Computer Simulation Modeling, Predictive Analysis, and Sensitivity Testing

Mitigate Supply Chain Design Risk – Test Before Capital Spend and Implementation

OPSdesign engineers, analysts and computer scientists are trained in the use of sophisticated computer simulation modeling software. In the case of complex, automated, and/or highly integrated supply chain operations, computer models can be constructed to emulate existing operations or predict the performance of proposed warehousing, distribution or fulfillment operations designs and distribution networks before making a substantial capital investment, thereby mitigating risk.

The first step in the modeling effort is typically aimed at building a computer simulation which emulates the existing supply chain characteristics (or that of a specific warehouse, distribution, or e-commerce fulfillment operation). Once validated against current/historical data, the as-is model is used as the baseline against which all alternatives will be measured against. A thorough cost/benefit analysis of each of the alternatives (supply chain footprint, facility characteristics, processes, systems, infrastructure, and labor strategy, etc.) against the base model will lead to those options which best align with your service level and economic targets.

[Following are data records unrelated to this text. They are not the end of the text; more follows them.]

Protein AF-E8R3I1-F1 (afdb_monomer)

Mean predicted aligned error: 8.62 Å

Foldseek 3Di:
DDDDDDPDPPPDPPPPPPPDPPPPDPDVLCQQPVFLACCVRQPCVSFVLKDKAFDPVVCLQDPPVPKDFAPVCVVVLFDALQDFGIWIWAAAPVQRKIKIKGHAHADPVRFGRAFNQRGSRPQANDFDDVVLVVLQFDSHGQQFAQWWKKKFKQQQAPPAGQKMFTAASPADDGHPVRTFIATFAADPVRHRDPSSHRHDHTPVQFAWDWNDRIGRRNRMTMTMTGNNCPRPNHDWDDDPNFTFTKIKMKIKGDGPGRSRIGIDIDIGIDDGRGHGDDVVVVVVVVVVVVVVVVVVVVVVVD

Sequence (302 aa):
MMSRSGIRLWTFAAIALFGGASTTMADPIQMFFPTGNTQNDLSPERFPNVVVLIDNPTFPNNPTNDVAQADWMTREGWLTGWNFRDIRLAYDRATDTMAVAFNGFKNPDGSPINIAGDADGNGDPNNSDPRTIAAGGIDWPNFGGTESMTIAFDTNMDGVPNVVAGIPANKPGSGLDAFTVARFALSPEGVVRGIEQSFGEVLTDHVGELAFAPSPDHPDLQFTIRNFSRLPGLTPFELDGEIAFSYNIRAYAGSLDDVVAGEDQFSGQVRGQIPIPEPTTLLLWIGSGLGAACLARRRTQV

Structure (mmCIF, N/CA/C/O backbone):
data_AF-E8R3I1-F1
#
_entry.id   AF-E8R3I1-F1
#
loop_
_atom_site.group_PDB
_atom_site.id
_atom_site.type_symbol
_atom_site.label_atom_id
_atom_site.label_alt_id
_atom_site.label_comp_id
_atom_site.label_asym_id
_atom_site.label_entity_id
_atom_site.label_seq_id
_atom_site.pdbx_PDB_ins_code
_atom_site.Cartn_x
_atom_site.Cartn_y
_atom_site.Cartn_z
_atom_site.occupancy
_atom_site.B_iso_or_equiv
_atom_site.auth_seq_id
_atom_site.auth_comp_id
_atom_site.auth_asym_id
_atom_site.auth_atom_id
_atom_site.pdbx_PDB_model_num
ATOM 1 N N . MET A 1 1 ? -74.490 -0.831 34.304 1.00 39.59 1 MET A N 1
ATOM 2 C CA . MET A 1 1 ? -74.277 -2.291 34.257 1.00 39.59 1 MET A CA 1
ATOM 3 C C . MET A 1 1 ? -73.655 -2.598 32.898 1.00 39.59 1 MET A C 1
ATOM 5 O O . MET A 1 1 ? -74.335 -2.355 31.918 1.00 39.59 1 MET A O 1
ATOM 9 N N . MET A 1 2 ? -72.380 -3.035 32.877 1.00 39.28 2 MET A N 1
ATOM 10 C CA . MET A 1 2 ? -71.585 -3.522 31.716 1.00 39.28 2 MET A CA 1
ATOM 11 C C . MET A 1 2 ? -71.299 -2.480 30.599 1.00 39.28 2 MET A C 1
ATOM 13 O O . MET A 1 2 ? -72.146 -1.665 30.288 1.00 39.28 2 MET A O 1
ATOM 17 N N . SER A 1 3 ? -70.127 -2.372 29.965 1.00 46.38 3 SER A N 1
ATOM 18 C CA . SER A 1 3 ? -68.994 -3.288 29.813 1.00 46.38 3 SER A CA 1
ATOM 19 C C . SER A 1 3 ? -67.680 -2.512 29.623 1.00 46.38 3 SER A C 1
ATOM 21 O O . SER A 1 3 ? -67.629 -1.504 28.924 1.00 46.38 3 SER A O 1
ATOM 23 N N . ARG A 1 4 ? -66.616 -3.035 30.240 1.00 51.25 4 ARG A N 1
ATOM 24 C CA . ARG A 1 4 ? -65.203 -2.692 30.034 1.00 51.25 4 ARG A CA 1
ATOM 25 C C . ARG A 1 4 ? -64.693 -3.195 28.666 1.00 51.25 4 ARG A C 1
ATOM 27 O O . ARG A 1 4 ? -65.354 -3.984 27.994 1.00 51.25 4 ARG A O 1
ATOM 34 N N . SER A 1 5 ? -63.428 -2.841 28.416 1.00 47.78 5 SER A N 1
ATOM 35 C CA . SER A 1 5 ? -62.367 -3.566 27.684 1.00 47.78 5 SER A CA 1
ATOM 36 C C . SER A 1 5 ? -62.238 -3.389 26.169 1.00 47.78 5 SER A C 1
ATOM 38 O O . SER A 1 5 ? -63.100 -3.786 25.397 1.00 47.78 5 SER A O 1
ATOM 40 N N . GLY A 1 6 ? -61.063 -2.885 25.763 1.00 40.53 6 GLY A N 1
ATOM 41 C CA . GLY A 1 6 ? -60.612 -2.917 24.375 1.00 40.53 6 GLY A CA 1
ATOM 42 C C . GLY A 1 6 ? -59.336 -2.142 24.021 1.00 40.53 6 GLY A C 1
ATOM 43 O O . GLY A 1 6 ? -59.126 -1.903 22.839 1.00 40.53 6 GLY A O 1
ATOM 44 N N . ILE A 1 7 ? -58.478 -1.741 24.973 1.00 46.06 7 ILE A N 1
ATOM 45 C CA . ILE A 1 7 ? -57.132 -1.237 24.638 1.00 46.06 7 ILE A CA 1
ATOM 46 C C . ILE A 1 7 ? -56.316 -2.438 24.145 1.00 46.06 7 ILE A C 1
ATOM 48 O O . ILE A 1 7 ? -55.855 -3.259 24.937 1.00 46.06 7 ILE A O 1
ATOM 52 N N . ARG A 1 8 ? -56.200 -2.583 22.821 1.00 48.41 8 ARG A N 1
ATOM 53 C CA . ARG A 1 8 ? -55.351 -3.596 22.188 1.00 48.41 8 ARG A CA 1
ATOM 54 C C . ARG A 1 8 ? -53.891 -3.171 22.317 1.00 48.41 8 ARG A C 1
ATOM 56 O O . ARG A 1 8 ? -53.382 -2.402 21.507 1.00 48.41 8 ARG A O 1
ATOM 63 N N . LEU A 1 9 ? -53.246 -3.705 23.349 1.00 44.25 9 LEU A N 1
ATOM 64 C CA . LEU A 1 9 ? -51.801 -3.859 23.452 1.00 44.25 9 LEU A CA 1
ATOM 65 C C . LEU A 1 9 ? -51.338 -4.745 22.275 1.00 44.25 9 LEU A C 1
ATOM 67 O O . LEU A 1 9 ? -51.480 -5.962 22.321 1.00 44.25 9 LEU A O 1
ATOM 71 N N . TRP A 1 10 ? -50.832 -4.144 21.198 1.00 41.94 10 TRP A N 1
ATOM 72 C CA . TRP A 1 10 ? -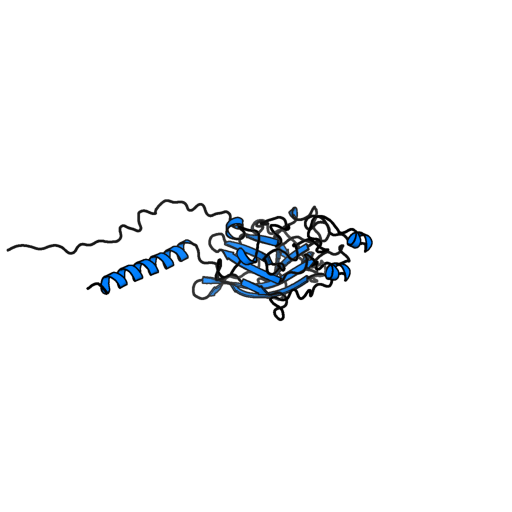49.968 -4.841 20.239 1.00 41.94 10 TRP A CA 1
ATOM 73 C C . TRP A 1 10 ? -48.533 -4.421 20.529 1.00 41.94 10 TRP A C 1
ATOM 75 O O . TRP A 1 10 ? -47.950 -3.556 19.882 1.00 41.94 10 TRP A O 1
ATOM 85 N N . THR A 1 11 ? -48.011 -5.011 21.597 1.00 44.34 11 THR A N 1
ATOM 86 C CA . THR A 1 11 ? -46.617 -4.946 22.015 1.00 44.34 11 THR A CA 1
ATOM 87 C C . THR A 1 11 ? -45.797 -5.836 21.078 1.00 44.34 11 THR A C 1
ATOM 89 O O . THR A 1 11 ? -46.041 -7.035 20.999 1.00 44.34 11 THR A O 1
ATOM 92 N N . PHE A 1 12 ? -44.852 -5.235 20.353 1.00 42.81 12 PHE A N 1
ATOM 93 C CA . PHE A 1 12 ? -43.508 -5.768 20.076 1.00 42.81 12 PHE A CA 1
ATOM 94 C C . PHE A 1 12 ? -43.349 -7.283 19.815 1.00 42.81 12 PHE A C 1
ATOM 96 O O . PHE A 1 12 ? -42.523 -7.936 20.444 1.00 42.81 12 PHE A O 1
ATOM 103 N N . ALA A 1 13 ? -44.060 -7.850 18.839 1.00 40.78 13 ALA A N 1
ATOM 104 C CA . ALA A 1 13 ? -43.860 -9.246 18.415 1.00 40.78 13 ALA A CA 1
ATOM 105 C C . ALA A 1 13 ? -43.094 -9.393 17.082 1.00 40.78 13 ALA A C 1
ATOM 107 O O . ALA A 1 13 ? -43.223 -10.413 16.414 1.00 40.78 13 ALA A O 1
ATOM 108 N N . ALA A 1 14 ? -42.308 -8.389 16.674 1.00 44.66 14 ALA A N 1
ATOM 109 C CA . ALA A 1 14 ? -41.514 -8.446 15.436 1.00 44.66 14 ALA A CA 1
ATOM 110 C C . ALA A 1 14 ? -39.997 -8.610 15.660 1.00 44.66 14 ALA A C 1
ATOM 112 O O . ALA A 1 14 ? -39.279 -8.886 14.709 1.00 44.66 14 ALA A O 1
ATOM 113 N N . ILE A 1 15 ? -39.498 -8.481 16.896 1.00 46.97 15 ILE A N 1
ATOM 114 C CA . ILE A 1 15 ? -38.048 -8.547 17.176 1.00 46.97 15 ILE A CA 1
ATOM 115 C C . ILE A 1 15 ? -37.592 -9.972 17.554 1.00 46.97 15 ILE A C 1
ATOM 117 O O . ILE A 1 15 ? -36.432 -10.318 17.372 1.00 46.97 15 ILE A O 1
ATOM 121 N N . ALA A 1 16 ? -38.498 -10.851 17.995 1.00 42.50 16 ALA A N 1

These powerful tools are often used to test the sensitivity of volatile model variables, individually and in aggregate, to identify those design elements which present the greatest design risk (operational bottlenecks, capacity constraints, flexibility/scalability inhibitors, etc.) and develop and test alternatives to cost-effectively mitigate the threat while achieving design throughput and capacity requirements.

Run the “what if” scenarios in a test environment, not in your operation on go-live day or at peak season volumes.